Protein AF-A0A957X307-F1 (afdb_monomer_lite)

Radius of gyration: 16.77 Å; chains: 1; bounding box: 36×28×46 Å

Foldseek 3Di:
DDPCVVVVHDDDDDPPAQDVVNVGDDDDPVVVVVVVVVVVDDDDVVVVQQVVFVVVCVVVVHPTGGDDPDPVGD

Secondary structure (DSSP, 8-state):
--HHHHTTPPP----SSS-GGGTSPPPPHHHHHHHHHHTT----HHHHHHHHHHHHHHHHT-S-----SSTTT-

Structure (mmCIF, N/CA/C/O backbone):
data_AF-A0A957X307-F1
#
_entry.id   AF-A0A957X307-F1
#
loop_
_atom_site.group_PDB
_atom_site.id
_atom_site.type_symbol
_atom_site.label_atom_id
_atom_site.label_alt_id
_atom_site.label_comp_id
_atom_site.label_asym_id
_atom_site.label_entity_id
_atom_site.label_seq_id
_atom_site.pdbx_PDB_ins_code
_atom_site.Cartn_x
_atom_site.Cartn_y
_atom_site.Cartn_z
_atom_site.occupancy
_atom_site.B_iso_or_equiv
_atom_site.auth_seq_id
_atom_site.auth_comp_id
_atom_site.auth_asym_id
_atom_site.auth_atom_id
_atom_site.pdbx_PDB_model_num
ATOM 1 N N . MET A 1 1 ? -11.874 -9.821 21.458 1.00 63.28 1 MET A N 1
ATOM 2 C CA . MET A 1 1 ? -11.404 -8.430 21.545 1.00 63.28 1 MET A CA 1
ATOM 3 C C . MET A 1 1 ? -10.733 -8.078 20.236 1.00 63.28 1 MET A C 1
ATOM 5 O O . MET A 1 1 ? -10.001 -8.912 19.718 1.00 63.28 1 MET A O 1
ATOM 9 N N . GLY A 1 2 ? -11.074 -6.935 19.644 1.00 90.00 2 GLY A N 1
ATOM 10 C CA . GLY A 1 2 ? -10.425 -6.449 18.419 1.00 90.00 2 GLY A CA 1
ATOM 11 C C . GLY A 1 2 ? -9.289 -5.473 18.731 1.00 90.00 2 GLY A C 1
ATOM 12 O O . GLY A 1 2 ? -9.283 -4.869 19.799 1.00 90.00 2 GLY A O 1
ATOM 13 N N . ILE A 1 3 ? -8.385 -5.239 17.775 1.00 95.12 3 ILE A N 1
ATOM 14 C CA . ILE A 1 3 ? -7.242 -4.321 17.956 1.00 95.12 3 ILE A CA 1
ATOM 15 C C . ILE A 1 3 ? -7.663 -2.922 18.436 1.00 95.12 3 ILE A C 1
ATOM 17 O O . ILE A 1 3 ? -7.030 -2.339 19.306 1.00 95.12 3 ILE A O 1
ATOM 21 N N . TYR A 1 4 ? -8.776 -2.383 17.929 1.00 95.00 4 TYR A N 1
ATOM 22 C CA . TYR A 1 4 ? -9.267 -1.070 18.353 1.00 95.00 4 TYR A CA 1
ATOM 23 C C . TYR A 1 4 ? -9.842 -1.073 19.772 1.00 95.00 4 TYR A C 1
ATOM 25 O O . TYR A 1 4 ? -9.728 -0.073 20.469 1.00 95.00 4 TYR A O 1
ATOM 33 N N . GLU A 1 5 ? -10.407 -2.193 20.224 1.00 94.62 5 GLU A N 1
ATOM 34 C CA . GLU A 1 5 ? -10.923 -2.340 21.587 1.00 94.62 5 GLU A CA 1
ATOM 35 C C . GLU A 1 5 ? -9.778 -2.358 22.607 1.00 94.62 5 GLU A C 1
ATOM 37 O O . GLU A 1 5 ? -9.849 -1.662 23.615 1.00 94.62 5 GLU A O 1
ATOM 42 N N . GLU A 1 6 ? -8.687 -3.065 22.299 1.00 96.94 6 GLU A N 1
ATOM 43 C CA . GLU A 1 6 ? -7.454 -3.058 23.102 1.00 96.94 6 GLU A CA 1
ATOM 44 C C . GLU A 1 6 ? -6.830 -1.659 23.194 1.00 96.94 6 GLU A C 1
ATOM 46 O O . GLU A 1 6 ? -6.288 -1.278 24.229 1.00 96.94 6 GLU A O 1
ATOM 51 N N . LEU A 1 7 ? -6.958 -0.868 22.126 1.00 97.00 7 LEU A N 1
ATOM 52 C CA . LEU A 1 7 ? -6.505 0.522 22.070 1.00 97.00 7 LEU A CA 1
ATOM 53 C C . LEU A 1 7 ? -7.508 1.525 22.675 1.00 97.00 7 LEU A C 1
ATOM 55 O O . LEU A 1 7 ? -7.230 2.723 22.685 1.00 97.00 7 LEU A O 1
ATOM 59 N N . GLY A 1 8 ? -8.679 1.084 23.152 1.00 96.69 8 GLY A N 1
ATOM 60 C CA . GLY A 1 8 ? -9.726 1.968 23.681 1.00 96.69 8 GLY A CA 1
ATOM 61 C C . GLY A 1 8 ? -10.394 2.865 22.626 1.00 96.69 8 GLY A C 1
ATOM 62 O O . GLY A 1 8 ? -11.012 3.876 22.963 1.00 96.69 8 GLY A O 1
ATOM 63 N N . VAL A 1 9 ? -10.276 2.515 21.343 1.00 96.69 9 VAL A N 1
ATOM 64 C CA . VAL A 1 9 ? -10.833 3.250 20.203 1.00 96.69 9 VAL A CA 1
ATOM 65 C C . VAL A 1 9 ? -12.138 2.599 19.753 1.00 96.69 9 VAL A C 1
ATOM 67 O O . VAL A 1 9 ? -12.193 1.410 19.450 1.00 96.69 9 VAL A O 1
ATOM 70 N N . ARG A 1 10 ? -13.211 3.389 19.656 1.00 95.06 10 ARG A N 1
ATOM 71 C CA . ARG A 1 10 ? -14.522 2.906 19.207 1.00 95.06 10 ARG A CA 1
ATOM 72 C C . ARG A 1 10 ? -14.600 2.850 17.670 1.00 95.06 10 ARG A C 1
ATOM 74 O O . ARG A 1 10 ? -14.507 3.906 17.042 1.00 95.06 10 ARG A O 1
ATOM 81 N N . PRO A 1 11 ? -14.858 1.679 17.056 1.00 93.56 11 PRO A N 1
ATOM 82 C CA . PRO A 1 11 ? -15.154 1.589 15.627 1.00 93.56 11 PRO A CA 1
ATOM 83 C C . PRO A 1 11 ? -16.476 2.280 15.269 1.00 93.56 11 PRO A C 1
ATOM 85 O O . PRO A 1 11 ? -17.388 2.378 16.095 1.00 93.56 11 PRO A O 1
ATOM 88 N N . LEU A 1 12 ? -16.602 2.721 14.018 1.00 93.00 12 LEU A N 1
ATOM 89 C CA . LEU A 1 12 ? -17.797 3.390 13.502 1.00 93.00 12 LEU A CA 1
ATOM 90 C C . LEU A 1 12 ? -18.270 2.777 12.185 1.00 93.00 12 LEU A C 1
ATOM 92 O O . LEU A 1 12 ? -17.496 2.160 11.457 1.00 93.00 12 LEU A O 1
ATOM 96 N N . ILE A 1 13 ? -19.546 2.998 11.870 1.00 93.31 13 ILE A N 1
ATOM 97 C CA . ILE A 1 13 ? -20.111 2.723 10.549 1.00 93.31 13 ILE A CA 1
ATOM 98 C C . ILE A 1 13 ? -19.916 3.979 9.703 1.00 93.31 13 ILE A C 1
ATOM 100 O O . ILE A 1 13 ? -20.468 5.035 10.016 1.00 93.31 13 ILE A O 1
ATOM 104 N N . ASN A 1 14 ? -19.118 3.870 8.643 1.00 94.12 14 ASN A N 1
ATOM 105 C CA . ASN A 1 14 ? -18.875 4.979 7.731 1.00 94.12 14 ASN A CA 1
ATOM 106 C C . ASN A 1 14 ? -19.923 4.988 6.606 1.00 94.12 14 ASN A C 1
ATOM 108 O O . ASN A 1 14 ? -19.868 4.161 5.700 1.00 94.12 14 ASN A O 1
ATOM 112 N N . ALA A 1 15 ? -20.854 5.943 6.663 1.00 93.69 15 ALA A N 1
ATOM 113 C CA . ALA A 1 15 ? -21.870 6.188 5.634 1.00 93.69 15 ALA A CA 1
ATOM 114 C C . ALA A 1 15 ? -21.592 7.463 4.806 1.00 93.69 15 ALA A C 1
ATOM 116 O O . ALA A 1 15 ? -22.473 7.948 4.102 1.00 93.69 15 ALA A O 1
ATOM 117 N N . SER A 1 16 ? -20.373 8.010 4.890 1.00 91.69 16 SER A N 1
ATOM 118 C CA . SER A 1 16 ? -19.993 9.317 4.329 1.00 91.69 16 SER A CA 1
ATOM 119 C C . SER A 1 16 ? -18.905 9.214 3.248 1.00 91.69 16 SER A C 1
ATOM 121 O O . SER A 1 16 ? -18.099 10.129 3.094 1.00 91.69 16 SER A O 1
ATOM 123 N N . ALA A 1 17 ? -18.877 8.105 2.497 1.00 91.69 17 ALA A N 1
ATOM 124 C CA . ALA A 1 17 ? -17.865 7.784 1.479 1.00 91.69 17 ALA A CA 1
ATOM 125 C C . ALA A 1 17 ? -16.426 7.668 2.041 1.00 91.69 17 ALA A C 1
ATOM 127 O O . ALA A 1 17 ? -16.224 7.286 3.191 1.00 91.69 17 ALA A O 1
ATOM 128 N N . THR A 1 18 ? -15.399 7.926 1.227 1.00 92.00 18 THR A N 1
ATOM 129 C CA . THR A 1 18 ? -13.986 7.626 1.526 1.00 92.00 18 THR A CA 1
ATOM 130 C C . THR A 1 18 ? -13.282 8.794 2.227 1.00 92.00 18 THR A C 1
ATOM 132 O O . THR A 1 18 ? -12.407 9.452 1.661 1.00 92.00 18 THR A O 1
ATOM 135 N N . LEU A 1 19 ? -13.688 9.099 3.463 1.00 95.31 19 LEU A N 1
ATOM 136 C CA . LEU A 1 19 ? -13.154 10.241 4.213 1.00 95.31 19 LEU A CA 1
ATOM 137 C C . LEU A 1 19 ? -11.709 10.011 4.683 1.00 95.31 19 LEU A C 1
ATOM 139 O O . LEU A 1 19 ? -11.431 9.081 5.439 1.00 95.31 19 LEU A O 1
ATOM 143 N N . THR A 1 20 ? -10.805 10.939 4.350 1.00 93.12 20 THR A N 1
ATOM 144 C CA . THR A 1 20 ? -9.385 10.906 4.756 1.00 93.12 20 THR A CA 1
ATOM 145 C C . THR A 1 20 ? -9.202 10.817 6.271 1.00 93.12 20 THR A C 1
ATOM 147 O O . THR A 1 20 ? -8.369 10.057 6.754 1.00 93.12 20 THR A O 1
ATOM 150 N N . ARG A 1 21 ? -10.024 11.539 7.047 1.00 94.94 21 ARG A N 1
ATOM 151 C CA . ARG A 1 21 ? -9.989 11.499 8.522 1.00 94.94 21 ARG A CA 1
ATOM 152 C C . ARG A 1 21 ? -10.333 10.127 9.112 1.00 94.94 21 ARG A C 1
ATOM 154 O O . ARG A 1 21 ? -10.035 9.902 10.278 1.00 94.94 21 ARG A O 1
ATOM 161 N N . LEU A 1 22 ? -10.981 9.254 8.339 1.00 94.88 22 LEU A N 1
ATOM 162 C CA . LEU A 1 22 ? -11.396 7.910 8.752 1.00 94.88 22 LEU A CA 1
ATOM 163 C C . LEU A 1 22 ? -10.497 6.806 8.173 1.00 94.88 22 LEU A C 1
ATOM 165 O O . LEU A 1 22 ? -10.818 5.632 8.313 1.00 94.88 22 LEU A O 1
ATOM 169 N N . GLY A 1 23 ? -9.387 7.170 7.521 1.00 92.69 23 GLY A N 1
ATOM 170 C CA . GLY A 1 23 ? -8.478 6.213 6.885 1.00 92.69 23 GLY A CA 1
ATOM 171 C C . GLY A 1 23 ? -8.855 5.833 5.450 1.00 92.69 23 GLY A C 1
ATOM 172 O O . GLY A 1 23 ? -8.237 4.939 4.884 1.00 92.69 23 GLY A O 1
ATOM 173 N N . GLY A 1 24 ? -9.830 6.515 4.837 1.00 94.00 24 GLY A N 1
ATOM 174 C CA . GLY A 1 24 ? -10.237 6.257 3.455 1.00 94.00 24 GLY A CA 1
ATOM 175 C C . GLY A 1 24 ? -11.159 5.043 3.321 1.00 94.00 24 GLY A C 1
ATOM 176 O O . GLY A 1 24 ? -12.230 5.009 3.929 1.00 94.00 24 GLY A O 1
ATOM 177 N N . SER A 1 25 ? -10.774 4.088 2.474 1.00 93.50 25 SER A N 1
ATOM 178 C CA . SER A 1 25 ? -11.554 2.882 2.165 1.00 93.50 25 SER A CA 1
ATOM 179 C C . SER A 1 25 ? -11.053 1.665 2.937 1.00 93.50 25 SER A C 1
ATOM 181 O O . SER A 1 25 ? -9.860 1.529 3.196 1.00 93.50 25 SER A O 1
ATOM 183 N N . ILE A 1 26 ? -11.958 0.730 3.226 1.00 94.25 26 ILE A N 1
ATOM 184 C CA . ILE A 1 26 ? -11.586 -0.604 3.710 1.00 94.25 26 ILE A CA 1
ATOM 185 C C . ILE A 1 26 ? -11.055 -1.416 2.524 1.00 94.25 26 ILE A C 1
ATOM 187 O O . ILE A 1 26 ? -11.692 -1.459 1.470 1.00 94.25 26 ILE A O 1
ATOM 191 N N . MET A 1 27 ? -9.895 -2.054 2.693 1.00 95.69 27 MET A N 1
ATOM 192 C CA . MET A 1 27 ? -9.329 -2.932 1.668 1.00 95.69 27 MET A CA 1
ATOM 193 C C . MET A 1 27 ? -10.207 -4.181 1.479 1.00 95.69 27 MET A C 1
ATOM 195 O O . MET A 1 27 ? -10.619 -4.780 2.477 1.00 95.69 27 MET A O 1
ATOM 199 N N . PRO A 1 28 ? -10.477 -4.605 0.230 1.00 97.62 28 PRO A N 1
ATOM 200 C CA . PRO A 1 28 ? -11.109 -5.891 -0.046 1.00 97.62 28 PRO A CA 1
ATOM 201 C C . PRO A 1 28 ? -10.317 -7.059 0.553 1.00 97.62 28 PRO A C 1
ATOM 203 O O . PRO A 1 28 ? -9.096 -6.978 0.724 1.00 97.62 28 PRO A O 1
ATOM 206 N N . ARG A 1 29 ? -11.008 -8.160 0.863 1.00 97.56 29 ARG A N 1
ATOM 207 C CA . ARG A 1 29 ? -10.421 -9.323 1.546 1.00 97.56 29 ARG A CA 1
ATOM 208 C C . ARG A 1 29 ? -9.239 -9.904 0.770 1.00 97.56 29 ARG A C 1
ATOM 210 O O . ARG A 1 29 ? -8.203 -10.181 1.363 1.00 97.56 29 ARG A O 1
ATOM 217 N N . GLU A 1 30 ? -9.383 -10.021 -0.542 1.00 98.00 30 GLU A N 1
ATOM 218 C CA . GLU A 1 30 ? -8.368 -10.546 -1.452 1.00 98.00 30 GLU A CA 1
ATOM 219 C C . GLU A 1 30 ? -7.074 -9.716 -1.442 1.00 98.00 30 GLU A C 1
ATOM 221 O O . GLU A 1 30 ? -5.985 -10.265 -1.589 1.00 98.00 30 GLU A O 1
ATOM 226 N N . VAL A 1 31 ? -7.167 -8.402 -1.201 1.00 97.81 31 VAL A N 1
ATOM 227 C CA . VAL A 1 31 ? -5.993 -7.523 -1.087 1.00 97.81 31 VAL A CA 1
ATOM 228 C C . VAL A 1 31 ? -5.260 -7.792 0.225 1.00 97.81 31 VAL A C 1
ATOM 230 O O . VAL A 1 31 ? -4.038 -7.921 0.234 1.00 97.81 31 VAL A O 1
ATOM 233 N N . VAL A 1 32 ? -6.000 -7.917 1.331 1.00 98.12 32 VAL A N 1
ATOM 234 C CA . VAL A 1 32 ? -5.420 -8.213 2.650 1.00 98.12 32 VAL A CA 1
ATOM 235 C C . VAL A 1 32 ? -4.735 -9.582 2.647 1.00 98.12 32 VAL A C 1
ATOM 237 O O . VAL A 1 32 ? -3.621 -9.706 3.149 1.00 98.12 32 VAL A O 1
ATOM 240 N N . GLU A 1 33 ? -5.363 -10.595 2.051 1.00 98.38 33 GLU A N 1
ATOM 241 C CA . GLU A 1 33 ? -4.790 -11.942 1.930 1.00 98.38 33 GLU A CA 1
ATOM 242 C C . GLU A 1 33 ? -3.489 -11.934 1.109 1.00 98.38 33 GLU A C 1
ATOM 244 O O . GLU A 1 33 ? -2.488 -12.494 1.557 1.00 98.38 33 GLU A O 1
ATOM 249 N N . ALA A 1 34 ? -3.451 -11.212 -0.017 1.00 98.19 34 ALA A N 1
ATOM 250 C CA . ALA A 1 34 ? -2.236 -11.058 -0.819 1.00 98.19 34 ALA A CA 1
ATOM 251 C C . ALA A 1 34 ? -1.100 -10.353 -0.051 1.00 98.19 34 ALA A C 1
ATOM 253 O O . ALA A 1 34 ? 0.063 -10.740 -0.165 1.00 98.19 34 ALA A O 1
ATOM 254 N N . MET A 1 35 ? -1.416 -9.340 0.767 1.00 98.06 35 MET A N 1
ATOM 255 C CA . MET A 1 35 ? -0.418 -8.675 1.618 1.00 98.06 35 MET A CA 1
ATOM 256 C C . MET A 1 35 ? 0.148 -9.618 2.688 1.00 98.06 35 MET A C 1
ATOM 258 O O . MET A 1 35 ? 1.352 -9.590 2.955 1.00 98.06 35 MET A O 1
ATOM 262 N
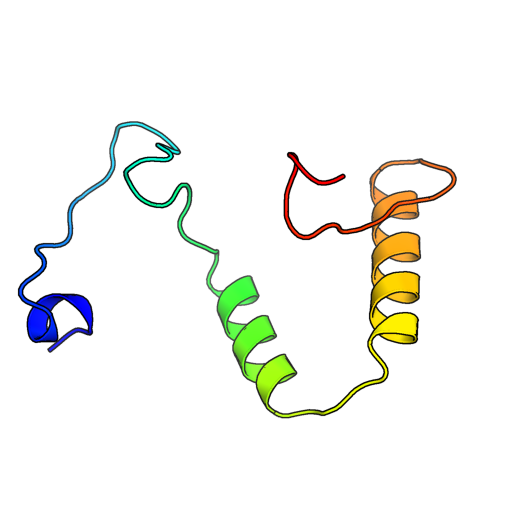 N . VAL A 1 36 ? -0.699 -10.461 3.290 1.00 98.38 36 VAL A N 1
ATOM 263 C CA . VAL A 1 36 ? -0.263 -11.474 4.263 1.00 98.38 36 VAL A CA 1
ATOM 264 C C . VAL A 1 36 ? 0.680 -12.474 3.600 1.00 98.38 36 VAL A C 1
ATOM 266 O O . VAL A 1 36 ? 1.752 -12.729 4.143 1.00 98.38 36 VAL A O 1
ATOM 269 N N . GLU A 1 37 ? 0.345 -12.984 2.417 1.00 98.38 37 GLU A N 1
ATOM 270 C CA . GLU A 1 37 ? 1.207 -13.906 1.669 1.00 98.38 37 GLU A CA 1
ATOM 271 C C . GLU A 1 37 ? 2.556 -13.269 1.292 1.00 98.38 37 GLU A C 1
ATOM 273 O O . GLU A 1 37 ? 3.620 -13.850 1.532 1.00 98.38 37 GLU A O 1
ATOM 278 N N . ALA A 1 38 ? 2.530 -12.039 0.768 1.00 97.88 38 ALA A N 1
=====
### Prompt
Please give an exact copy of the entries above, from the line with "ATOM 143 N N" down to the line with "ATOM 154 O O", inclusive, and nothing else.

### Task solution
ATOM 143 N N . THR A 1 20 ? -10.805 10.939 4.350 1.00 93.12 20 THR A N 1
ATOM 144 C CA . THR A 1 20 ? -9.385 10.906 4.756 1.00 93.12 20 THR A CA 1
ATOM 145 C C . THR A 1 20 ? -9.202 10.817 6.271 1.00 93.12 20 THR A C 1
ATOM 147 O O . THR A 1 20 ? -8.369 10.057 6.754 1.00 93.12 20 THR A O 1
ATOM 150 N N . ARG A 1 21 ? -10.024 11.539 7.047 1.00 94.94 21 ARG A N 1
ATOM 151 C CA . ARG A 1 21 ? -9.989 11.499 8.522 1.00 94.94 21 ARG A CA 1
ATOM 152 C C . ARG A 1 21 ? -10.333 10.127 9.112 1.00 94.94 21 ARG A C 1
ATOM 154 O O . ARG A 1 21 ? -10.035 9.902 10.278 1.00 94.94 21 ARG A O 1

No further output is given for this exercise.